(Beginning of Records)
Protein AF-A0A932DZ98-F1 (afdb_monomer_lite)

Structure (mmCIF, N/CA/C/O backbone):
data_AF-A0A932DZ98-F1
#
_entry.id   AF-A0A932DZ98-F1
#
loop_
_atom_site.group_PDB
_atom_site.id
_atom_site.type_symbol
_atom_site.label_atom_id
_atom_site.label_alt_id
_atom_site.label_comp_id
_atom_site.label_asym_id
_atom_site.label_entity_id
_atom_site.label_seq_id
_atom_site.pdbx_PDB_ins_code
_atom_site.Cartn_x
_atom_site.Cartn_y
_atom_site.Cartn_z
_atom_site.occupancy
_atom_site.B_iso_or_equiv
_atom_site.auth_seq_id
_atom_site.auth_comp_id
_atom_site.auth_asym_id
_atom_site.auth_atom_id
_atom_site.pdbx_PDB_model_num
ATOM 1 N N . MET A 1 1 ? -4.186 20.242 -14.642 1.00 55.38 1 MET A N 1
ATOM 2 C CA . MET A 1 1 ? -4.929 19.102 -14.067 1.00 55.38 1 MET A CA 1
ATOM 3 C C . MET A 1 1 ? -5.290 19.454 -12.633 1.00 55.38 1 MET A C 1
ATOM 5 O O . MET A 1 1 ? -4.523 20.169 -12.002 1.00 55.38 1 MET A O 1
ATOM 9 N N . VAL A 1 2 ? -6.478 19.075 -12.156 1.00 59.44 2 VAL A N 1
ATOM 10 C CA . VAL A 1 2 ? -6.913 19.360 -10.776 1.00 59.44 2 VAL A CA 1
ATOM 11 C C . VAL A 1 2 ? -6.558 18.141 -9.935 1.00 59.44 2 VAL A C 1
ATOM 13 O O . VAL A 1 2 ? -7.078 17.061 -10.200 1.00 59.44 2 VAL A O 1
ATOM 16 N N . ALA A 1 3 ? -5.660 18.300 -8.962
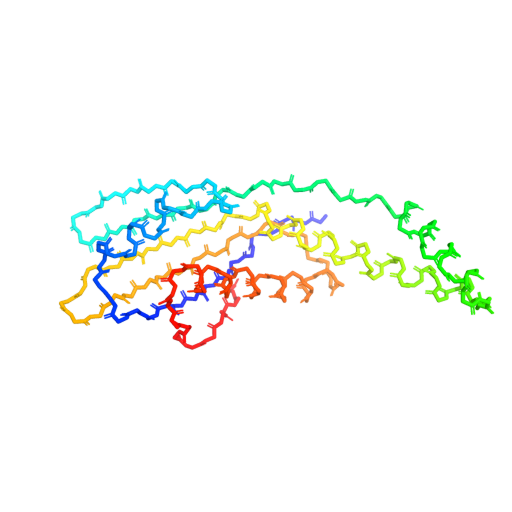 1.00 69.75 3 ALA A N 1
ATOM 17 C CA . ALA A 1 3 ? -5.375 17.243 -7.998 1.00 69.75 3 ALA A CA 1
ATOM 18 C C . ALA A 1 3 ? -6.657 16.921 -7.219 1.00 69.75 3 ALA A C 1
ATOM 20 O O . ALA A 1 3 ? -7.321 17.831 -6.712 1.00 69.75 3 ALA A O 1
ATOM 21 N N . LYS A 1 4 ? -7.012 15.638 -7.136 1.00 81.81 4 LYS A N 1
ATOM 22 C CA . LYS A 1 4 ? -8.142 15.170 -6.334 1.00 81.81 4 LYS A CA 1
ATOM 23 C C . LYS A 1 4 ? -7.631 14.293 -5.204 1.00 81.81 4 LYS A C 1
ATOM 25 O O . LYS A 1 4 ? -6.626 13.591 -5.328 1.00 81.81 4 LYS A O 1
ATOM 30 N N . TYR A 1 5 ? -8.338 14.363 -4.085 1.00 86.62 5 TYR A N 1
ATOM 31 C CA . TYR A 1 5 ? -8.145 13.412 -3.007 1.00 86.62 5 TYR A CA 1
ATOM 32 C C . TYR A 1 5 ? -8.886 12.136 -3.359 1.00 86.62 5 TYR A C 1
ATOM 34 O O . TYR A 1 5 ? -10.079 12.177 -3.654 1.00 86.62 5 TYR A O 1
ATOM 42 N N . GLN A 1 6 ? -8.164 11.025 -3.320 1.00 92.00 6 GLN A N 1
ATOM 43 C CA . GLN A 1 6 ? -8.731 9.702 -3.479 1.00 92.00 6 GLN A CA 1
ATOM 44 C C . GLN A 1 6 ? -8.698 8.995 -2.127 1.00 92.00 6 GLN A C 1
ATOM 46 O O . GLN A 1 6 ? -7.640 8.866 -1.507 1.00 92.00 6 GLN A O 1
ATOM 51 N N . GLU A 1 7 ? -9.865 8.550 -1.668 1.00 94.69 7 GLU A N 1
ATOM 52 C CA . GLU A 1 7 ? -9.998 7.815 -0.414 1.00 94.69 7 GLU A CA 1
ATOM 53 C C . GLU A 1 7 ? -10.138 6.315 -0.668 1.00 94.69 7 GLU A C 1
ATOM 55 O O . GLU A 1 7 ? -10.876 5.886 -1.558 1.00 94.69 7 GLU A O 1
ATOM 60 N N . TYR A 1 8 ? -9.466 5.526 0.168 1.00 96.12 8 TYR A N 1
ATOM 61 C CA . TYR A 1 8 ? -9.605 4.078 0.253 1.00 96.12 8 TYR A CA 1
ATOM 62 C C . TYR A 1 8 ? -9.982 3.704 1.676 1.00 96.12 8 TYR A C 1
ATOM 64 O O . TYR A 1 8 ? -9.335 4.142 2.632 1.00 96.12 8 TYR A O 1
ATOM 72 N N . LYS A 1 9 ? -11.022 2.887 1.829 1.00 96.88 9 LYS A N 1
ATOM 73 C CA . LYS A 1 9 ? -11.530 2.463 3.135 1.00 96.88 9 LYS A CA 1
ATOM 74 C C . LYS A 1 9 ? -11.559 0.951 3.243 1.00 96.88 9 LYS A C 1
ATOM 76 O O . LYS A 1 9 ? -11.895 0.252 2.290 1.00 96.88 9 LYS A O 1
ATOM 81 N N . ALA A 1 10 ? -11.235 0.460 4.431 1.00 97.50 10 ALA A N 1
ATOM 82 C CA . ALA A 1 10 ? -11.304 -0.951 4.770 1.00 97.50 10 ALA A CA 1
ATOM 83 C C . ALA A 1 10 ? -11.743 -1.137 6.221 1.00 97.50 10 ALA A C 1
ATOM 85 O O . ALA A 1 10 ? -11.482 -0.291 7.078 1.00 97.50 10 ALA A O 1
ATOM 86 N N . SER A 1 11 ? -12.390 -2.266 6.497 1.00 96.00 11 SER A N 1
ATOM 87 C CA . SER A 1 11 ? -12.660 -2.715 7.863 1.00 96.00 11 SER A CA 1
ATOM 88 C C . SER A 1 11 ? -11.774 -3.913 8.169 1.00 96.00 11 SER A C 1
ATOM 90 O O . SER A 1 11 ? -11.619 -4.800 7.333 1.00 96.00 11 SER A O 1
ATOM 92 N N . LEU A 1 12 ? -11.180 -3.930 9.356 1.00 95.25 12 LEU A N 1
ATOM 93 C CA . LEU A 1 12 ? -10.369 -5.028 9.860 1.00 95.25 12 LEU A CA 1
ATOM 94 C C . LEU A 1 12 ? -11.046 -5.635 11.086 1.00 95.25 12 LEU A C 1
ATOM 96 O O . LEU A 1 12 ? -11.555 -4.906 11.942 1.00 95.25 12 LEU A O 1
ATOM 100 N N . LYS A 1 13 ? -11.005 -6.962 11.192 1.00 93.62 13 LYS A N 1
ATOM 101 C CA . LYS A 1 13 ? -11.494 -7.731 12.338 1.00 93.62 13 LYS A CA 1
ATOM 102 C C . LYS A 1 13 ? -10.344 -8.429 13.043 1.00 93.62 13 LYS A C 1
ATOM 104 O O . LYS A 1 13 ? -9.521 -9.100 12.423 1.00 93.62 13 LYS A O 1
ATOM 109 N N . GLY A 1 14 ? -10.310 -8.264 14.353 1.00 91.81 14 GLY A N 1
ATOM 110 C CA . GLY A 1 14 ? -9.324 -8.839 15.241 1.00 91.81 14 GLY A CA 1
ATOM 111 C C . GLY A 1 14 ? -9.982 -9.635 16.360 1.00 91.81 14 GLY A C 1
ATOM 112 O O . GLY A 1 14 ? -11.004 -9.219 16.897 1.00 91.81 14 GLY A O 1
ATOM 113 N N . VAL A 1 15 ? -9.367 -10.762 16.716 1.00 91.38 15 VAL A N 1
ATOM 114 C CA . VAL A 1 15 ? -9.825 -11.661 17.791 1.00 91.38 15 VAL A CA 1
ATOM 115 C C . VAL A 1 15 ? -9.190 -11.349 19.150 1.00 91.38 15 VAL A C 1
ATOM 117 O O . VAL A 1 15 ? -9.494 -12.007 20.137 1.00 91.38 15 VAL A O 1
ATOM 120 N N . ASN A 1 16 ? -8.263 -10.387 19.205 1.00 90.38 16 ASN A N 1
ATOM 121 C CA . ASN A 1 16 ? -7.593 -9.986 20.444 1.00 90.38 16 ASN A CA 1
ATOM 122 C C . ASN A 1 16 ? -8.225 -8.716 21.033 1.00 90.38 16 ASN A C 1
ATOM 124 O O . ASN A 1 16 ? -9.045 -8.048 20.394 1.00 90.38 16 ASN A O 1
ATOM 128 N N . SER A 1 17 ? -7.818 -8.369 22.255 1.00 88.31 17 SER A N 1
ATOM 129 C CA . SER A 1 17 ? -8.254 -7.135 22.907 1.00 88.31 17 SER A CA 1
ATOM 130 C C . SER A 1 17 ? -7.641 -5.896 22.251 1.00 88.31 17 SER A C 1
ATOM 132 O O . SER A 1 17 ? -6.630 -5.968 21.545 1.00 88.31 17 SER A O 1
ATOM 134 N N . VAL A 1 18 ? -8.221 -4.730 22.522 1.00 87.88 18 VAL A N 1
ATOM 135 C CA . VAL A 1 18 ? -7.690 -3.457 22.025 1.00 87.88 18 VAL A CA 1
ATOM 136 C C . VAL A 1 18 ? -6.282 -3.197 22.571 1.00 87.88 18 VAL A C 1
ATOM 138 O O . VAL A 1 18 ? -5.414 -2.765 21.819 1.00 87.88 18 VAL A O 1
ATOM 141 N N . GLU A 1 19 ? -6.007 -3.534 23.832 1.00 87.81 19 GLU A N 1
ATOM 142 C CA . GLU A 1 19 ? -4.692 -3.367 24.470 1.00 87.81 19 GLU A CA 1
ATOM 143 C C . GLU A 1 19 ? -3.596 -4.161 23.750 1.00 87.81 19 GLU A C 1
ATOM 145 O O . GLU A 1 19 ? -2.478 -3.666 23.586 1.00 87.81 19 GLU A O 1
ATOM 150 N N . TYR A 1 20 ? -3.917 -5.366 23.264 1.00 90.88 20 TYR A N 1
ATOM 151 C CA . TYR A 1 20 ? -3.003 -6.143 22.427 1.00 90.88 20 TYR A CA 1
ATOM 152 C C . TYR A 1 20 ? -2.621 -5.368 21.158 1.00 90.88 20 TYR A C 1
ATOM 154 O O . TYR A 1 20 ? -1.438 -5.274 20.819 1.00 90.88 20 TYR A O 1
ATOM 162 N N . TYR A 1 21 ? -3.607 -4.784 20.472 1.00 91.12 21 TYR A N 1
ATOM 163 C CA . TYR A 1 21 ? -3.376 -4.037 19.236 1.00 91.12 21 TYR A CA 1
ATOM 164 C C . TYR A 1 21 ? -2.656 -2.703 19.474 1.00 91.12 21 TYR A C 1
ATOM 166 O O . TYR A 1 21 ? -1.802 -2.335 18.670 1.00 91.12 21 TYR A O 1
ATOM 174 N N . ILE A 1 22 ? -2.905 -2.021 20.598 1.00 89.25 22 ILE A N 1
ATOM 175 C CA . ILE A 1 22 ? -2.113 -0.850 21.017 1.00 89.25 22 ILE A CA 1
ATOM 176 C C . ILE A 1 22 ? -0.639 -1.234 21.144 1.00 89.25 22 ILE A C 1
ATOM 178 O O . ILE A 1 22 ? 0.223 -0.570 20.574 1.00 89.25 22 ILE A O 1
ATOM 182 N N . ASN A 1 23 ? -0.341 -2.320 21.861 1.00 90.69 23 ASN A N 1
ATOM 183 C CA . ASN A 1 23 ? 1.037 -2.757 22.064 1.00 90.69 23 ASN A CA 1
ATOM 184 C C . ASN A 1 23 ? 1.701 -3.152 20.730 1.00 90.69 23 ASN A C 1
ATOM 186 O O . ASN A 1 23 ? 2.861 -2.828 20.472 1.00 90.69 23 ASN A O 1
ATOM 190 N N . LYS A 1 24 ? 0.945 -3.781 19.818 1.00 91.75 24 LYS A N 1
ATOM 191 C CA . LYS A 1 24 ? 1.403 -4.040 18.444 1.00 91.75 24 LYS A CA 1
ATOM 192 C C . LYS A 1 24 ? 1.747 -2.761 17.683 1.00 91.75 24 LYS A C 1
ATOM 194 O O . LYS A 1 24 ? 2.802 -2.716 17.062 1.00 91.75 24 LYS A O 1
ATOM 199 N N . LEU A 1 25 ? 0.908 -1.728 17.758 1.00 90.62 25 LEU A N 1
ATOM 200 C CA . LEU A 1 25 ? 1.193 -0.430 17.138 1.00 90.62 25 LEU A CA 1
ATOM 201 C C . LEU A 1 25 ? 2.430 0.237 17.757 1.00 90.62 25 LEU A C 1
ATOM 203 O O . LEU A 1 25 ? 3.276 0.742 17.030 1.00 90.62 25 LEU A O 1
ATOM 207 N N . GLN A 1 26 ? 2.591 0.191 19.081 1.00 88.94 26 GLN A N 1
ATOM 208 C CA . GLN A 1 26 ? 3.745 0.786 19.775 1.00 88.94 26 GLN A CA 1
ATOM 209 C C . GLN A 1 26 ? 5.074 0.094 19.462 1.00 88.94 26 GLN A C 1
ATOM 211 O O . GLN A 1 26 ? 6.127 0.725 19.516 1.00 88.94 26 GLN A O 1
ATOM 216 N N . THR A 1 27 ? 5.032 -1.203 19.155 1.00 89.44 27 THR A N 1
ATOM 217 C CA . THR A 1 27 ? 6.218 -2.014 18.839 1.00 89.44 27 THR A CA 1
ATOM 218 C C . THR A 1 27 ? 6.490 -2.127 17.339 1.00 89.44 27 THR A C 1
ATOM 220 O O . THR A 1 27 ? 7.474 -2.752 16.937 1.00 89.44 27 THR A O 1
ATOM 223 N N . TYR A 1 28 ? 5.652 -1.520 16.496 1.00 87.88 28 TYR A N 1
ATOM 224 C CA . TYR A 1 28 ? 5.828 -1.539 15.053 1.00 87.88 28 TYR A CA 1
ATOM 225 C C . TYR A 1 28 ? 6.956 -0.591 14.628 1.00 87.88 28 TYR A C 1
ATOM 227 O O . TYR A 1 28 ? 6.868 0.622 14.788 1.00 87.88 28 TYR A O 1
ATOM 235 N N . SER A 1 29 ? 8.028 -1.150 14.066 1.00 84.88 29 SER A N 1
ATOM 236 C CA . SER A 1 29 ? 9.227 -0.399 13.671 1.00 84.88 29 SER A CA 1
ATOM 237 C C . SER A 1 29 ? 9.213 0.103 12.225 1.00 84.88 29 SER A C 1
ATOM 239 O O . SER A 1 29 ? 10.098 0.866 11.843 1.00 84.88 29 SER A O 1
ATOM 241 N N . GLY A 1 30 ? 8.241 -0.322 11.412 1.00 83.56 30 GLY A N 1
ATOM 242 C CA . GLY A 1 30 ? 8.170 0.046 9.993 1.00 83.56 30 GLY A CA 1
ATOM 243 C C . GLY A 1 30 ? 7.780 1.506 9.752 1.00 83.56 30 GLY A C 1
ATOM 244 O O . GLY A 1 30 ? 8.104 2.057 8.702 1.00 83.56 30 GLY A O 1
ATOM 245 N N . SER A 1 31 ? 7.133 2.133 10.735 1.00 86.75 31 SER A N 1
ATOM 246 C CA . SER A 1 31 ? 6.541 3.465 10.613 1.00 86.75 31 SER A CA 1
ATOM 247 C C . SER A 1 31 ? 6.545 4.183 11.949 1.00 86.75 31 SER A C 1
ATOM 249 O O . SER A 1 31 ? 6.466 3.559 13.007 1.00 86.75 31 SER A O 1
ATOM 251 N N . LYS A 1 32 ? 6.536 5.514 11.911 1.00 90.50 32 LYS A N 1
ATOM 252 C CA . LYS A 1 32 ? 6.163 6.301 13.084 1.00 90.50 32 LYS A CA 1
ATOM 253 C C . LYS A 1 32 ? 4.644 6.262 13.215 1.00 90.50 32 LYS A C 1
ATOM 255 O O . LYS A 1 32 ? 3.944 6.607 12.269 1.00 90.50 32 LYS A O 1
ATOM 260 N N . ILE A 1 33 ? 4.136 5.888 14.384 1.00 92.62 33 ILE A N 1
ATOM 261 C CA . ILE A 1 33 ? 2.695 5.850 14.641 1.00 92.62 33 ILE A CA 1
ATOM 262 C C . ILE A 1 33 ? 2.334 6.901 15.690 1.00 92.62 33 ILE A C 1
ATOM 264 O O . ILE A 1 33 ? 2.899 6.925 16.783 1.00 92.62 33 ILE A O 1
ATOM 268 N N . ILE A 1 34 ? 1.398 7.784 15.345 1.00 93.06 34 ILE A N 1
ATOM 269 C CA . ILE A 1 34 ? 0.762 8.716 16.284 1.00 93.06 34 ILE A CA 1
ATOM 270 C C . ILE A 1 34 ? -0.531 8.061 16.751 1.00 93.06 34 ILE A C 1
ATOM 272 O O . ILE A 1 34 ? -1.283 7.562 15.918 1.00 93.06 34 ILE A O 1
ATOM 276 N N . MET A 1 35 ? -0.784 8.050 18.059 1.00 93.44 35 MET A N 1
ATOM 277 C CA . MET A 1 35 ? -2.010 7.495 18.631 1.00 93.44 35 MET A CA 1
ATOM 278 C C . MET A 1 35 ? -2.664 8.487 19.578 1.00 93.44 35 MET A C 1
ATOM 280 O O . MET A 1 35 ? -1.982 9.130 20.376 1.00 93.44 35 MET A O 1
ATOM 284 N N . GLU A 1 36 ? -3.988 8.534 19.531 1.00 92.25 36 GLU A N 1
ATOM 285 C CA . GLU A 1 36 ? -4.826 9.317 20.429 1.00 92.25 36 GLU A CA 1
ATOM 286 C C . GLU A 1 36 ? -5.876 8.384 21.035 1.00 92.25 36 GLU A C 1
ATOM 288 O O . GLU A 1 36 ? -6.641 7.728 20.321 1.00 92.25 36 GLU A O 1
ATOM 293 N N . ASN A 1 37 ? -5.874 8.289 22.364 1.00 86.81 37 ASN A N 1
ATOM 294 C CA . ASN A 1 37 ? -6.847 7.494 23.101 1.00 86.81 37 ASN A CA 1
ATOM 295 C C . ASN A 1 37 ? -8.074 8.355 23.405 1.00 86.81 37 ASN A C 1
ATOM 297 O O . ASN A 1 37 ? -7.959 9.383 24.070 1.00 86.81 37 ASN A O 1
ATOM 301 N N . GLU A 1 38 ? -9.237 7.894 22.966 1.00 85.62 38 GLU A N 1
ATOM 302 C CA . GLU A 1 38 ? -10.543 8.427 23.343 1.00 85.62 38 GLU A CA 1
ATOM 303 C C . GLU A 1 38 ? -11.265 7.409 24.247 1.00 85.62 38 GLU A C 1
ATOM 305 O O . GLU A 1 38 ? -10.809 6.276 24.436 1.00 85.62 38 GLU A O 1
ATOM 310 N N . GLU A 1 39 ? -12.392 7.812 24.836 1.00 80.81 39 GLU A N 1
(End of Records)
Given the records above, return exactly the lines starting at the line containing "ATOM 269 C CA" and ending at the line containing "ATOM 276 N N", including both.

ATOM 269 C CA . ILE A 1 34 ? 0.762 8.716 16.284 1.00 93.06 34 ILE A CA 1
ATOM 270 C C . ILE A 1 34 ? -0.531 8.061 16.751 1.00 93.06 34 ILE A C 1
ATOM 272 O O . ILE A 1 34 ? -1.283 7.562 15.918 1.00 93.06 34 ILE A O 1
ATOM 276 N N . MET A 1 35 ? -0.784 8.050 18.059 1.00 93.44 35 MET A N 1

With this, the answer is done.